1. A preparation method of a compound with a structure shown as a formula 5 is characterized by comprising the following steps:

(1) enabling the compound with the structure shown in the formula 2 to be acted by benzoyl chloride to obtain a compound with the structure shown in the formula 3;

(2) mixing a compound with a structure shown as a formula 3 with an acidic aqueous solution, and reacting to obtain a compound with a structure shown as a formula 4;

(3) reacting a compound with a structure shown as a formula 4 in an alkaline aqueous solution to obtain a compound with a structure shown as a formula 5;

；

wherein Bz is benzoyl.

2. The method according to claim 1, wherein the action of step (1) is carried out at 10 to 50 ℃; the mol ratio of the compound with the structure shown in the formula 2 to benzoyl chloride is 1:3-1: 6.

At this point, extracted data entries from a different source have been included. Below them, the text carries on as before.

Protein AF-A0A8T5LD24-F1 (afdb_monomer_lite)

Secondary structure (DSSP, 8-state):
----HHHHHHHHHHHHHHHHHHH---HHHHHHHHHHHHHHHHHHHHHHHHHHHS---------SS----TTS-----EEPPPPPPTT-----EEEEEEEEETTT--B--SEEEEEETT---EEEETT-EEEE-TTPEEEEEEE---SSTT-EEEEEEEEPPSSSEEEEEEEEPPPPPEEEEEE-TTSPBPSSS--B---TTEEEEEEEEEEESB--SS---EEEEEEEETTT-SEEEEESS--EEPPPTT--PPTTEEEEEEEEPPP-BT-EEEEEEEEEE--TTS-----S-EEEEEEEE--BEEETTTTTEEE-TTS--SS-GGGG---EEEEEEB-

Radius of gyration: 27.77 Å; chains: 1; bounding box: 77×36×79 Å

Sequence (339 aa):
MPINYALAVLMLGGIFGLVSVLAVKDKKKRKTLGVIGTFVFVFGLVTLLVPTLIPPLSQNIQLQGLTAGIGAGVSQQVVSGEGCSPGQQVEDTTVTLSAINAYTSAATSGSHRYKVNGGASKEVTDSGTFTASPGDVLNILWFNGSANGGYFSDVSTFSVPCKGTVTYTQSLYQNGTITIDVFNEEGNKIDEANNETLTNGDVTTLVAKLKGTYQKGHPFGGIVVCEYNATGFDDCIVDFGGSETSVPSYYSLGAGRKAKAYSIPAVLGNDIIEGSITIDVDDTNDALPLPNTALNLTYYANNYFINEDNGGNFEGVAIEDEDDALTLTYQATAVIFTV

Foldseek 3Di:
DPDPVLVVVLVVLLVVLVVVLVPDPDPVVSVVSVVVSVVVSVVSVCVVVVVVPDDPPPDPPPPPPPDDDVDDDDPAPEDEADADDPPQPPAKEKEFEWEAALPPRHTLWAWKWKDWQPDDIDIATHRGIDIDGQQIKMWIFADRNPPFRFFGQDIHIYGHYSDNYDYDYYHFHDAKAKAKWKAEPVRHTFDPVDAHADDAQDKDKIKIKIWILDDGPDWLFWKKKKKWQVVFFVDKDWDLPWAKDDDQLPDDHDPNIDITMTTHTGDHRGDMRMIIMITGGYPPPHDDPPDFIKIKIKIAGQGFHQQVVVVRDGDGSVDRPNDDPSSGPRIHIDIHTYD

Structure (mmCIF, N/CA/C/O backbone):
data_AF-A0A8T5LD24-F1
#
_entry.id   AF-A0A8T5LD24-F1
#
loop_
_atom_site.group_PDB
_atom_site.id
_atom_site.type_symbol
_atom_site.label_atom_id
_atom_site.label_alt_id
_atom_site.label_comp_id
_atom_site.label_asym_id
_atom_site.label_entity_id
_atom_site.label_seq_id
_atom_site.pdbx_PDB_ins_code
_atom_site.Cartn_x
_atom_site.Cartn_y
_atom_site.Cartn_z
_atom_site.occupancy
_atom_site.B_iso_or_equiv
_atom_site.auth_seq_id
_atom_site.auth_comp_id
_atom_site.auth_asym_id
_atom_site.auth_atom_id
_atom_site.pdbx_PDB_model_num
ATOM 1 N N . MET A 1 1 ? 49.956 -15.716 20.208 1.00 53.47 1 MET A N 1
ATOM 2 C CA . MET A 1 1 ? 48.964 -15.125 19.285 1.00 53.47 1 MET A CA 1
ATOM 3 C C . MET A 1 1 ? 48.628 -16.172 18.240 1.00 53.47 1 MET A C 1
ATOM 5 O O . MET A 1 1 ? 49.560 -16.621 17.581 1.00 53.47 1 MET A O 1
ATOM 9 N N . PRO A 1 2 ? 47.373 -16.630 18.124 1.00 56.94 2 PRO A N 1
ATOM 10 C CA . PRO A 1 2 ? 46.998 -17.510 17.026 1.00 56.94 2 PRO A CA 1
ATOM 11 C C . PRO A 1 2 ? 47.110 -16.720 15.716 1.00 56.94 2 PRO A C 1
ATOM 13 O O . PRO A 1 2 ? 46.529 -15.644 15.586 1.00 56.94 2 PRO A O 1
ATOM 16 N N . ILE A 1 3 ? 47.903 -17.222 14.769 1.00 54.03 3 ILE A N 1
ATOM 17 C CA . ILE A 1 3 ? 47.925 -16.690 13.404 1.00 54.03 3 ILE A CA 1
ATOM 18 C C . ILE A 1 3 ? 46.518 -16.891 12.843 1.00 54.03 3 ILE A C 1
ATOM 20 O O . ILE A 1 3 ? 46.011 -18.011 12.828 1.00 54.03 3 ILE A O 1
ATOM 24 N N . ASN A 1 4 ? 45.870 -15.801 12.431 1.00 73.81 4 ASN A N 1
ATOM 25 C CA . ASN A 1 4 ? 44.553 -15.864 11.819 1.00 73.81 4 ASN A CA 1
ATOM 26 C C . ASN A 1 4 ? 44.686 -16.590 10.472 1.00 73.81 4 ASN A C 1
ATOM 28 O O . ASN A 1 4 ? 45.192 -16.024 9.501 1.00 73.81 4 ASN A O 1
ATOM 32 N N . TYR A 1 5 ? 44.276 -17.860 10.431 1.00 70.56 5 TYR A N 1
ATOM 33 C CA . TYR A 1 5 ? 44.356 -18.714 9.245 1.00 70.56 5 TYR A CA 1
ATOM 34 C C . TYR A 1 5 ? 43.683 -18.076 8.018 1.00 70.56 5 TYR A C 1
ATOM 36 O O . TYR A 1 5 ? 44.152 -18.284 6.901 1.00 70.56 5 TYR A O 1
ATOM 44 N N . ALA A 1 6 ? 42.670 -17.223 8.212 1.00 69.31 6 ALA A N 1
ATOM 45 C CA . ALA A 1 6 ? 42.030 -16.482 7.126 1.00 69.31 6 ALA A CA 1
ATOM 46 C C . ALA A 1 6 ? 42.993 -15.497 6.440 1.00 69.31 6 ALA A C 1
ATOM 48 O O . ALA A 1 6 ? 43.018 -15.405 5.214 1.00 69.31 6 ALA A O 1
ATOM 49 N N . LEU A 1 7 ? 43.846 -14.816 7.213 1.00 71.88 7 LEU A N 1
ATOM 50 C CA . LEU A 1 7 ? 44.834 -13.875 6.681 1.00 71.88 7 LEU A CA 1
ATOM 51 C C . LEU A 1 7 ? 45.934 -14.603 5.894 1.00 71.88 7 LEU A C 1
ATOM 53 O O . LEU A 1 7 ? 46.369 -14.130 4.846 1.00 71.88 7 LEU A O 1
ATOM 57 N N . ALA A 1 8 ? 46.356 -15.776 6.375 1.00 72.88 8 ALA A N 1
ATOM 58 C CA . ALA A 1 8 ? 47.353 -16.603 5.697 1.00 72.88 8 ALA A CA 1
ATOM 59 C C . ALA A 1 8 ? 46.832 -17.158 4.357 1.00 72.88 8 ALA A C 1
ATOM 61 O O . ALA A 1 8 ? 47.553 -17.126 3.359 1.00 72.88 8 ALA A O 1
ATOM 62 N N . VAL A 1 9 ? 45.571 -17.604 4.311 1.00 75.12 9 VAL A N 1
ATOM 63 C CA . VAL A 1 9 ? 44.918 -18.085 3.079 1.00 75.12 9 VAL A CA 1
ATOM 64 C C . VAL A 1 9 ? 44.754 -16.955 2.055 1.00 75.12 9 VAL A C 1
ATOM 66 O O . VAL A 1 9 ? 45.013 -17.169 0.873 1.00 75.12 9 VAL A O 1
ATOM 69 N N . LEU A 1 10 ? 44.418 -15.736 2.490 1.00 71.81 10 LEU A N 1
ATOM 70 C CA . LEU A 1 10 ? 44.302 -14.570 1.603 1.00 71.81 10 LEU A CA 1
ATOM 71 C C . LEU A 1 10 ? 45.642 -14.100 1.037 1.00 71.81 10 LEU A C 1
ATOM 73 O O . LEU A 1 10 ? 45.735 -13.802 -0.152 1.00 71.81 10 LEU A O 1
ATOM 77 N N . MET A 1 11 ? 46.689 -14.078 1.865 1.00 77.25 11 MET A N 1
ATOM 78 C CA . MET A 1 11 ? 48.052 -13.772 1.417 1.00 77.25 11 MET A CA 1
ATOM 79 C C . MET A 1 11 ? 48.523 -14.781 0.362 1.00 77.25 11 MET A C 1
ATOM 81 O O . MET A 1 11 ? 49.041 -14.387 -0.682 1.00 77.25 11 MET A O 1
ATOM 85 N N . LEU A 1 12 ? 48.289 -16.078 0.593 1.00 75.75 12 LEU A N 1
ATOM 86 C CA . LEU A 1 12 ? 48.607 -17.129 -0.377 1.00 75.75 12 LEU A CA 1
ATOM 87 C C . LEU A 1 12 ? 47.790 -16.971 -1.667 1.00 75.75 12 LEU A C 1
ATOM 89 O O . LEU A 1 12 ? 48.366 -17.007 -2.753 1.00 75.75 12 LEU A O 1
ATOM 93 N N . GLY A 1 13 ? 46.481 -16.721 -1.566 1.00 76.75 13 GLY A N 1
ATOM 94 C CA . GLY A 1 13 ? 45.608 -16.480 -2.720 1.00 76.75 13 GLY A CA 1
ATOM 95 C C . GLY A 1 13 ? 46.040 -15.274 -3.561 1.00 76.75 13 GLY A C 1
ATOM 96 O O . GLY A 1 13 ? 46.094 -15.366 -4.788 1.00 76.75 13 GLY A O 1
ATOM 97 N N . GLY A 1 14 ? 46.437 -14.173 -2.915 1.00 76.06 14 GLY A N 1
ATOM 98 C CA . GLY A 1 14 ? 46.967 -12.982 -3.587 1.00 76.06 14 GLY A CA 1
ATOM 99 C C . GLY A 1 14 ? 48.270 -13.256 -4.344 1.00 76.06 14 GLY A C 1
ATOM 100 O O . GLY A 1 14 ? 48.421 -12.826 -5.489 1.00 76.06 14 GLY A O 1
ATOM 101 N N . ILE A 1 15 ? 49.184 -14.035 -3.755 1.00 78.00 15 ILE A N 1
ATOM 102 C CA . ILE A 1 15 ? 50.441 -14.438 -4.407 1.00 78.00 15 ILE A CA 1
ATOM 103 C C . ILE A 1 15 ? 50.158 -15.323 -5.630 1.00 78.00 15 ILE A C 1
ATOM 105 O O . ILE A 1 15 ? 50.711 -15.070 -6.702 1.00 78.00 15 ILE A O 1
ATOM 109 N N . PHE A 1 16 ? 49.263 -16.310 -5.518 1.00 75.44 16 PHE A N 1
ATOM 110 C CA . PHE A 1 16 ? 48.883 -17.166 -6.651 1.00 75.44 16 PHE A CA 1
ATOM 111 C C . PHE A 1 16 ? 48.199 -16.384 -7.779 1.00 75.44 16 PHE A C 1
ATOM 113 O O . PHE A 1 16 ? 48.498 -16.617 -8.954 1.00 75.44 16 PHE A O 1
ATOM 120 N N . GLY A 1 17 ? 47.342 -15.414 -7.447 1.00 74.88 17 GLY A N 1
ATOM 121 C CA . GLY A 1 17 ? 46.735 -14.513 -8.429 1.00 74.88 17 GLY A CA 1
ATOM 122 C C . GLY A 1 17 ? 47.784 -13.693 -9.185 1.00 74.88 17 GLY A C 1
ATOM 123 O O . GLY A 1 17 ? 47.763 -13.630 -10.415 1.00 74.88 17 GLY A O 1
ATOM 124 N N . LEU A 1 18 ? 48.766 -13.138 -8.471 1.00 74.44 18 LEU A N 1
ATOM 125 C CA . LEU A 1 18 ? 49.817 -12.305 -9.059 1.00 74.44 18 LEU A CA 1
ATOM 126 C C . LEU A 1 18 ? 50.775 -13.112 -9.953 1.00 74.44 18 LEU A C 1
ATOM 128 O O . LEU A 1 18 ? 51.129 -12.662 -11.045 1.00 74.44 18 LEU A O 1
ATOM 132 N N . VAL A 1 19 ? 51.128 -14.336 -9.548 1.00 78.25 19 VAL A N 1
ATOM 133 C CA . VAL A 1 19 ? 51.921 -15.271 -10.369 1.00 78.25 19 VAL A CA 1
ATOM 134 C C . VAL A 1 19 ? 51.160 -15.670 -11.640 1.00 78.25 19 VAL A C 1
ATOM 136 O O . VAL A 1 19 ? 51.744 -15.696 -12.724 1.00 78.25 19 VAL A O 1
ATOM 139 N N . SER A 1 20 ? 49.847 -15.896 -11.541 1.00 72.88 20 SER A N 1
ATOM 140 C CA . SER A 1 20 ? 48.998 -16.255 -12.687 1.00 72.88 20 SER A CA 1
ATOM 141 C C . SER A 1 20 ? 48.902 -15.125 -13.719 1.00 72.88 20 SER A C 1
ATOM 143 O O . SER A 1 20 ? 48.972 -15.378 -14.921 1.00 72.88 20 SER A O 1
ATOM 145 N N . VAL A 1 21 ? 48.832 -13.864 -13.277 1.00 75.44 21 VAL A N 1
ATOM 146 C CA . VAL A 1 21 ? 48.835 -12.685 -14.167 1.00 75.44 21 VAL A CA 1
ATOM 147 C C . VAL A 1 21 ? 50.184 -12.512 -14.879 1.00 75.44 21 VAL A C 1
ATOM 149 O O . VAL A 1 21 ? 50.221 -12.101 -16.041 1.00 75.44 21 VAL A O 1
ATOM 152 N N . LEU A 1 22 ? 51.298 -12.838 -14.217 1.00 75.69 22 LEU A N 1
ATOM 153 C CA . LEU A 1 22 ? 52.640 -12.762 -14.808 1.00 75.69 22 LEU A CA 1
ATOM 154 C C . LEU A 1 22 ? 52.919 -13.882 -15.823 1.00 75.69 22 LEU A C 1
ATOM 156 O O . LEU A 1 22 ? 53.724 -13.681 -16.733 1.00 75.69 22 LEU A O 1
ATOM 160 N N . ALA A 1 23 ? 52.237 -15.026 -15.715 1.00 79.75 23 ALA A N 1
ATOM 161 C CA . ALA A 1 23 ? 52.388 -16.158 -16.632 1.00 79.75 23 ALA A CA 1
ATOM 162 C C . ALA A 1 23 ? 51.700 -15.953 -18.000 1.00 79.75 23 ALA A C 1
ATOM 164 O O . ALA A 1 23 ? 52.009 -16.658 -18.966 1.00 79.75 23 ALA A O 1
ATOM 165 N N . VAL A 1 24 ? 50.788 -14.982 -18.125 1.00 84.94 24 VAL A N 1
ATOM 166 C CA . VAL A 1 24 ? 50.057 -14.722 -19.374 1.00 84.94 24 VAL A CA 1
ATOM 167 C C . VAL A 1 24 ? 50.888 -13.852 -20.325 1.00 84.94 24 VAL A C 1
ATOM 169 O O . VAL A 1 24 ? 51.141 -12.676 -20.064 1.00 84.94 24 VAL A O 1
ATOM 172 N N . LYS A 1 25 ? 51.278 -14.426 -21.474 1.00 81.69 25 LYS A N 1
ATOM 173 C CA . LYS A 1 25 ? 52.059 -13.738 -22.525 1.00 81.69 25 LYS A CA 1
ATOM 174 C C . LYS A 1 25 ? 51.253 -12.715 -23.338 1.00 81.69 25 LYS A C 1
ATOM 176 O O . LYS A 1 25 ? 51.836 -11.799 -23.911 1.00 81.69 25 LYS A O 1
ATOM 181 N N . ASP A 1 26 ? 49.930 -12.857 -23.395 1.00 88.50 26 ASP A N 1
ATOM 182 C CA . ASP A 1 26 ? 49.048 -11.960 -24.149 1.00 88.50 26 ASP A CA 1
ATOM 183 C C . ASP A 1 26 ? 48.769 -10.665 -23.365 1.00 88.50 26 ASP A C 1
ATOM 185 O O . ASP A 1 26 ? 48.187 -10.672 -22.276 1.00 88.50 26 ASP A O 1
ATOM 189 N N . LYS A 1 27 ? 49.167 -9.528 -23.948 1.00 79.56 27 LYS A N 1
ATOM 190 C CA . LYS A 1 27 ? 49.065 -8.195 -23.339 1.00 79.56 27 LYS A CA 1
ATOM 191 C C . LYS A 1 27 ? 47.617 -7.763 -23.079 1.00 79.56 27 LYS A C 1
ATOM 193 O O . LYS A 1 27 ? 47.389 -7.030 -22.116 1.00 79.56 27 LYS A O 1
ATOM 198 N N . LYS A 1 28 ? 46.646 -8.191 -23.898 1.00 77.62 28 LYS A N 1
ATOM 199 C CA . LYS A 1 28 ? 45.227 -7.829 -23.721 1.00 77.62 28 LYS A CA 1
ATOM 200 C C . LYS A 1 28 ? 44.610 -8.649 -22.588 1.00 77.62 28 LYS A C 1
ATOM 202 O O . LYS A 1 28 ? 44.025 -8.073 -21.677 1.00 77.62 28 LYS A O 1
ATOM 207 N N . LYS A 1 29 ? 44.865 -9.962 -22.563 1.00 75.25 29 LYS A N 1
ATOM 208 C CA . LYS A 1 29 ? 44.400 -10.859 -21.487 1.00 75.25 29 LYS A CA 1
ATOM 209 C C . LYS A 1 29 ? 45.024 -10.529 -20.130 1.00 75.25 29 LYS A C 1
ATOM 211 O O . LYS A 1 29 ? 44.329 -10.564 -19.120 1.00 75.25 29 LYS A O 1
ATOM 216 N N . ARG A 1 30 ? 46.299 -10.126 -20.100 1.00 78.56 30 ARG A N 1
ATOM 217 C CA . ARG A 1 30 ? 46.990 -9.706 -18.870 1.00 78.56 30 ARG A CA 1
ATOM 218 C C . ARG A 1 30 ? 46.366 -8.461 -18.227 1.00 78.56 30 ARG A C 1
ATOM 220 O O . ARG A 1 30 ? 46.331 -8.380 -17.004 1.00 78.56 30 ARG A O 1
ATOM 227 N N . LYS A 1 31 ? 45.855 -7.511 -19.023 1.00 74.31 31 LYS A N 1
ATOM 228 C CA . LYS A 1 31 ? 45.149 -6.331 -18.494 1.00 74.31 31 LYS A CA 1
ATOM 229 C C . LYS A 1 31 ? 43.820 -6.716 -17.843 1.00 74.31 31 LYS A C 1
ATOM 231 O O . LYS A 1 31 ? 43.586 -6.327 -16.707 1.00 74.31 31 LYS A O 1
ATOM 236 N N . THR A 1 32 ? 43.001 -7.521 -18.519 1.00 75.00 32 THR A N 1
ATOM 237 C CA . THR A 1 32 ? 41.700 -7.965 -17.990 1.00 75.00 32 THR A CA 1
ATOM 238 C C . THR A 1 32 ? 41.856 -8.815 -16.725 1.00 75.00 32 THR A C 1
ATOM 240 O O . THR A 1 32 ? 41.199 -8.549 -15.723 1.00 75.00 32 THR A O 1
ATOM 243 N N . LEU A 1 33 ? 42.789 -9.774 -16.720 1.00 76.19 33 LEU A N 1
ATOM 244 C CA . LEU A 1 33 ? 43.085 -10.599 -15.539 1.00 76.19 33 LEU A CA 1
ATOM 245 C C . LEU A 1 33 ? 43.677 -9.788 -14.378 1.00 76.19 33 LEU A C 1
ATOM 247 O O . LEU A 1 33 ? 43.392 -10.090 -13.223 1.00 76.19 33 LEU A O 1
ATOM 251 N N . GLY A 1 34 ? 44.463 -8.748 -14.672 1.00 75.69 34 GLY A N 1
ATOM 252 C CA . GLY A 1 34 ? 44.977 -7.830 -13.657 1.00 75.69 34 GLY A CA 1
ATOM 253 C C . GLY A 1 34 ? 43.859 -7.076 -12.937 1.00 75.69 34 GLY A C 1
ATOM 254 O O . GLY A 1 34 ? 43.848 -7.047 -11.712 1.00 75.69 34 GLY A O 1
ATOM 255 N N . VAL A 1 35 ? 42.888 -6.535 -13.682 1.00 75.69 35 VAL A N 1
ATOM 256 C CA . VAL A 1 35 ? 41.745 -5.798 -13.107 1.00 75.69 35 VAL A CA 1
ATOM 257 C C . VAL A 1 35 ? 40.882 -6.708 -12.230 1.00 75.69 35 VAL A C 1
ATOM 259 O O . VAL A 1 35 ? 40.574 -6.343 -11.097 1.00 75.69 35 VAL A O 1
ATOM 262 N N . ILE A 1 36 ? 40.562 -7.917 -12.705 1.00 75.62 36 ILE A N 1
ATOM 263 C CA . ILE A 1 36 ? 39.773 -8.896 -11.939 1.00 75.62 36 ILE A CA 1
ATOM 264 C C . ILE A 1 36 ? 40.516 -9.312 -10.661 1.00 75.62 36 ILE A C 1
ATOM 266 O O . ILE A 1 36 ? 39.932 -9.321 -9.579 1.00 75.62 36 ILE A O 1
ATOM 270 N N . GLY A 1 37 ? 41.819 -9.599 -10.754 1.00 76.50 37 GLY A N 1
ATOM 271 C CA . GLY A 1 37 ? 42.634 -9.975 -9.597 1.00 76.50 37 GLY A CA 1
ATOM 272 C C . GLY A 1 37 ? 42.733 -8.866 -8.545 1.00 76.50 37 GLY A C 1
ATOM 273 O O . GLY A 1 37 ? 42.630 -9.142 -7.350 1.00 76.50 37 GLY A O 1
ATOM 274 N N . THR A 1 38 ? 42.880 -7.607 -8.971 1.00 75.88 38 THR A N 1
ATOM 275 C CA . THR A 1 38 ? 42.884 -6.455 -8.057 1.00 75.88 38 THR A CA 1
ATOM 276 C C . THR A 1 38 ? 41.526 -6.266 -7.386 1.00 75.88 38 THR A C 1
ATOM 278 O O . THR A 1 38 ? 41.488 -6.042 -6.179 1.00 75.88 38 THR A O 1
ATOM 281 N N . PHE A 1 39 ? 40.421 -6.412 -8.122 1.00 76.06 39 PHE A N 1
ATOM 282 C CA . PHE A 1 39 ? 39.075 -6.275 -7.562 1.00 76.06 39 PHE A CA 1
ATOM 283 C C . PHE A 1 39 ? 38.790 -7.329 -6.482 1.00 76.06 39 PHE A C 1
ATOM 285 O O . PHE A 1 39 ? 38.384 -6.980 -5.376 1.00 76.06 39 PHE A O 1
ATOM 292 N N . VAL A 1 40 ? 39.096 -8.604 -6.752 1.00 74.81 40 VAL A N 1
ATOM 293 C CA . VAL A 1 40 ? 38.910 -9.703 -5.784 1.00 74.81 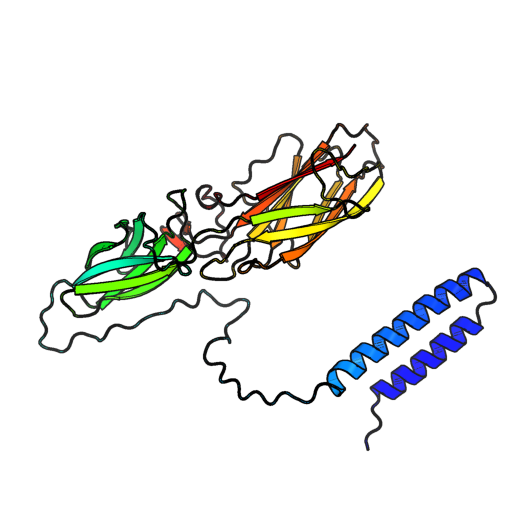40 VAL A CA 1
ATOM 294 C C . VAL A 1 40 ? 39.770 -9.503 -4.532 1.00 74.81 40 VAL A C 1
ATOM 296 O O . VAL A 1 40 ? 39.299 -9.729 -3.418 1.00 74.81 40 VAL A O 1
ATOM 299 N N . PHE A 1 41 ? 41.012 -9.035 -4.689 1.00 76.50 41 PHE A N 1
ATOM 300 C CA . PHE A 1 41 ? 41.897 -8.771 -3.553 1.00 76.50 41 PHE A CA 1
ATOM 301 C C . PHE A 1 41 ? 41.399 -7.607 -2.685 1.00 76.50 41 PHE A C 1
ATOM 303 O O . PHE A 1 41 ? 41.352 -7.735 -1.463 1.00 76.50 41 PHE A O 1
ATOM 310 N N . VAL A 1 42 ? 40.992 -6.491 -3.299 1.00 75.44 42 VAL A N 1
ATOM 311 C CA . VAL A 1 42 ? 40.479 -5.316 -2.574 1.00 75.44 42 VAL A CA 1
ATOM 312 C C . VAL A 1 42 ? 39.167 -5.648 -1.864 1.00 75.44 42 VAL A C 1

3. The method of claim 1, wherein the reaction of step (2) is carried out at 90-130 ℃.

4. The method according to claim 1, wherein the acidic substance is contained in an amount of 50 to 90% by mass based on the total mass of the acidic aqueous solution in the step (2).

5. The method according to claim 4, wherein the acidic substance is one or two or more selected from the group consisting of: acetic acid, citric acid, formic acid, boric acid, and oxalic acid.

6. The method according to claim 1, wherein the reaction time in the step (2) is 4 to 8 hours.

7. The method according to claim 1, wherein the reaction of step (3) is carried out at 10 to 50 ℃; the mass-volume ratio of the compound with the structure shown as the formula 4 in the alkaline aqueous solution is 1:5-1: 20.

8. The method according to claim 1, wherein the content of the basic substance is 25 to 35% by mass based on the total mass of the basic aqueous solution in the step (3); the alkaline substance is selected from one or more than two of the following substances: potassium hydroxide, sodium hydroxide, calcium hydroxide, sodium carbonate, potassium carbonate, ammonia, pyridine, and triethylamine.

9. The method according to any one of claims 1 to 8, wherein the compound having the structure represented by formula 2 is obtained by aminolysis of a compound having the structure represented by formula 1 with ammonia;

10. the method of claim 9, wherein the aminolysis is carried out at 10-50 ℃; the mass-volume ratio of the compound with the structure shown as the formula 1 to ammonia water is 1:10-1: 30.